Renal Effects of SGLT2 Inhibitors: An Update

Josselin Nespoux; Volker Vallon


Curr Opin Nephrol Hypertens. 2020;29(2):190-198. 

In This Article

SGLT2 and SGLT1 can Explain all Renal Glucose Reabsorption in Nondiabetic and Diabetic Mice

In normoglycemia and with normal GFR, the two kidneys of a healthy individual filter up to 180 g of glucose daily. Glucose is a valuable energy substrate and, as a consequence, filtered glucose is basically completely reabsorbed (~99.9%) by the tubular system, primarily through SGLT2 and SGLT1 in the proximal tubule. Studies in nondiabetic mice showed that SGLT2 reabsorbs all filtered glucose in the early proximal tubule (S1/S2 segments) and the majority of glucose (~97%) on the whole kidney level. SGLT1 reabsorbs the remaining glucose delivered to the late proximal tubule (S2/S3 segments) (for review see[4,5]). Recent studies confirmed that SGLT2 and SGLT1 can explain all renal glucose reabsorption in nondiabetic mice and extended the finding to genetic models of T2DM (db/db) and T1DM (Akita).[25]

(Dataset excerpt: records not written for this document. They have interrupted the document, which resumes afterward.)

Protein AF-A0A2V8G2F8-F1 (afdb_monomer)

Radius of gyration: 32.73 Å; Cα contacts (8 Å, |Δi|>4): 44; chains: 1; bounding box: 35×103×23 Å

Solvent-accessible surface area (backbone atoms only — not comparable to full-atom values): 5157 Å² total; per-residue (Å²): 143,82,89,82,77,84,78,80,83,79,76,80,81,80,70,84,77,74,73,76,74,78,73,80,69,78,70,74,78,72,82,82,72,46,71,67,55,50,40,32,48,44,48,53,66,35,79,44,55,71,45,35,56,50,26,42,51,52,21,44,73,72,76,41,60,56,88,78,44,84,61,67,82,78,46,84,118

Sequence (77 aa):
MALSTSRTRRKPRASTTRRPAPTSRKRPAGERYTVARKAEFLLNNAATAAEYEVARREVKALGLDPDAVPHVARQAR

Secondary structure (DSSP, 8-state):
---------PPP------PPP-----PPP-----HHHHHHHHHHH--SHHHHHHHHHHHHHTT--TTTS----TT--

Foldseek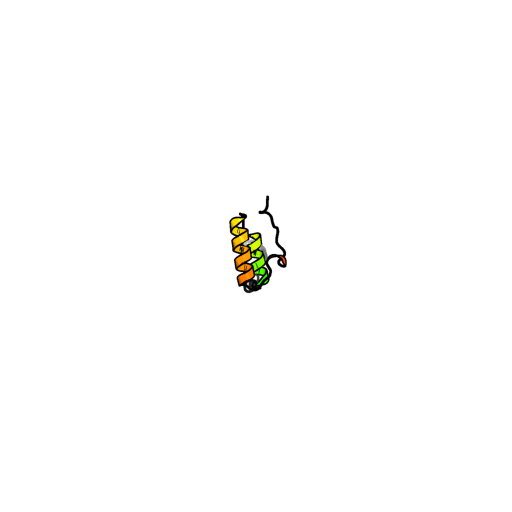 3Di:
DDDDDDDDDDDPDDDPDPPPDPPPPPDPPPDPQDLLNVLQCQCAPDPEPVSNVVSQVVNVVSVHHSVPRDYDPPHPD

pLDDT: mean 74.23, std 14.75, range [43.88, 93.69]

Mean predicted aligned error: 14.92 Å

Structure (mmCIF, N/CA/C/O backbone):
data_AF-A0A2V8G2F8-F1
#
_entry.id   AF-A0A2V8G2F8-F1
#
loop_
_atom_site.group_PDB
_atom_site.id
_atom_site.type_symbol
_atom_site.label_atom_id
_atom_site.label_alt_id
_atom_site.label_comp_id
_atom_site.label_asym_id
_atom_site.label_entity_id
_atom_site.label_seq_id
_atom_site.pdbx_PDB_ins_code
_atom_site.Cartn_x
_atom_site.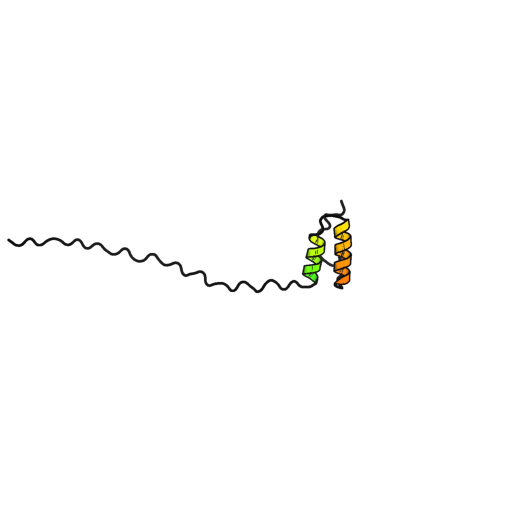Cartn_y
_atom_site.Cartn_z
_atom_site.occupancy
_atom_site.B_iso_or_equiv
_atom_site.auth_seq_id
_atom_site.auth_comp_id
_atom_site.auth_asym_id
_atom_site.auth_atom_id
_atom_site.pdbx_PDB_model_num
ATOM 1 N N . MET A 1 1 ? -22.366 94.094 -6.016 1.00 45.78 1 MET A N 1
ATOM 2 C CA . MET A 1 1 ? -21.206 93.306 -5.544 1.00 45.78 1 MET A CA 1
ATOM 3 C C . MET A 1 1 ? -21.708 92.162 -4.672 1.00 45.78 1 MET A C 1
ATOM 5 O O . MET A 1 1 ? -22.096 92.420 -3.547 1.00 45.78 1 MET A O 1
ATOM 9 N N . ALA A 1 2 ? -21.761 90.935 -5.197 1.00 45.97 2 ALA A N 1
ATOM 10 C CA . ALA A 1 2 ? -21.821 89.696 -4.410 1.00 45.97 2 ALA A CA 1
ATOM 11 C C . ALA A 1 2 ? -21.520 88.520 -5.356 1.00 45.97 2 ALA A C 1
ATOM 13 O O . ALA A 1 2 ? -22.326 88.174 -6.216 1.00 45.97 2 ALA A O 1
ATOM 14 N N . LEU A 1 3 ? -20.306 87.983 -5.253 1.00 52.03 3 LEU A N 1
ATOM 15 C CA . LEU A 1 3 ? -19.785 86.883 -6.063 1.00 52.03 3 LEU A CA 1
ATOM 16 C C . LEU A 1 3 ? -20.387 85.563 -5.558 1.00 52.03 3 LEU A C 1
ATOM 18 O O . LEU A 1 3 ? -19.993 85.069 -4.504 1.00 52.03 3 LEU A O 1
ATOM 22 N N . SER A 1 4 ? -21.342 84.996 -6.297 1.00 43.88 4 SER A N 1
ATOM 23 C CA . SER A 1 4 ? -21.880 83.660 -6.019 1.00 43.88 4 SER A CA 1
ATOM 24 C C . SER A 1 4 ? -20.966 82.618 -6.661 1.00 43.88 4 SER A C 1
ATOM 26 O O . SER A 1 4 ? -20.974 82.419 -7.876 1.00 43.88 4 SER A O 1
ATOM 28 N N . THR A 1 5 ? -20.100 82.012 -5.854 1.00 60.44 5 THR A N 1
ATOM 29 C CA . THR A 1 5 ? -19.135 81.010 -6.305 1.00 60.44 5 THR A CA 1
ATOM 30 C C . THR A 1 5 ? -19.820 79.657 -6.502 1.00 60.44 5 THR A C 1
ATOM 32 O O . THR A 1 5 ? -20.410 79.062 -5.600 1.00 60.44 5 THR A O 1
ATOM 35 N N . SER A 1 6 ? -19.741 79.155 -7.730 1.00 53.50 6 SER A N 1
ATOM 36 C CA . SER A 1 6 ? -20.261 77.868 -8.179 1.00 53.50 6 SER A CA 1
ATOM 37 C C . SER A 1 6 ? -19.492 76.707 -7.537 1.00 53.50 6 SER A C 1
ATOM 39 O O . SER A 1 6 ? -18.425 76.293 -7.988 1.00 53.50 6 SER A O 1
ATOM 41 N N . ARG A 1 7 ? -20.047 76.139 -6.461 1.00 59.94 7 ARG A N 1
ATOM 42 C CA . ARG A 1 7 ? -19.494 74.954 -5.792 1.00 59.94 7 ARG A CA 1
ATOM 43 C C . ARG A 1 7 ? -19.811 73.699 -6.614 1.00 59.94 7 ARG A C 1
ATOM 45 O O . ARG A 1 7 ? -20.896 73.130 -6.531 1.00 59.94 7 ARG A O 1
ATOM 52 N N . THR A 1 8 ? -18.853 73.264 -7.428 1.00 58.44 8 THR A N 1
ATOM 53 C CA . THR A 1 8 ? -18.925 72.030 -8.225 1.00 58.44 8 THR A CA 1
ATOM 54 C C . THR A 1 8 ? -19.195 70.807 -7.343 1.00 58.44 8 THR A C 1
ATOM 56 O O . THR A 1 8 ? -18.386 70.441 -6.488 1.00 58.44 8 THR A O 1
ATOM 59 N N . ARG A 1 9 ? -20.330 70.144 -7.575 1.00 57.88 9 ARG A N 1
ATOM 60 C CA . ARG A 1 9 ? -20.762 68.923 -6.885 1.00 57.88 9 ARG A CA 1
ATOM 61 C C . ARG A 1 9 ? -19.988 67.711 -7.427 1.00 57.88 9 ARG A C 1
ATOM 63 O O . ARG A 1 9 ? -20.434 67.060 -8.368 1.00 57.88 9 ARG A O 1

Hyperglycemia enhances glomerular filtration of glucose. To prevent the renal loss of glucose, human kidneys increase their glucose reabsorption maximum capacity by ~20% to up to 600 g/day. This is associated with tubular growth.[4,5] Yakovleva et al.[26] used quantitative drug–disease systems modelling to propose that higher renal glucose reabsorption in T2DM patients vs. healthy individuals is associated with 54 and 28% greater transport maximum (Vmax) for SGLT1 and SGLT2, respectively. Studies in humans with T2DM[27,28] and genetic rodent models of T2DM and T1DM support an upregulation of renal SGLT2 protein expression,[27,29,30] whereas the response in SGLT1 is less clear.[4,5]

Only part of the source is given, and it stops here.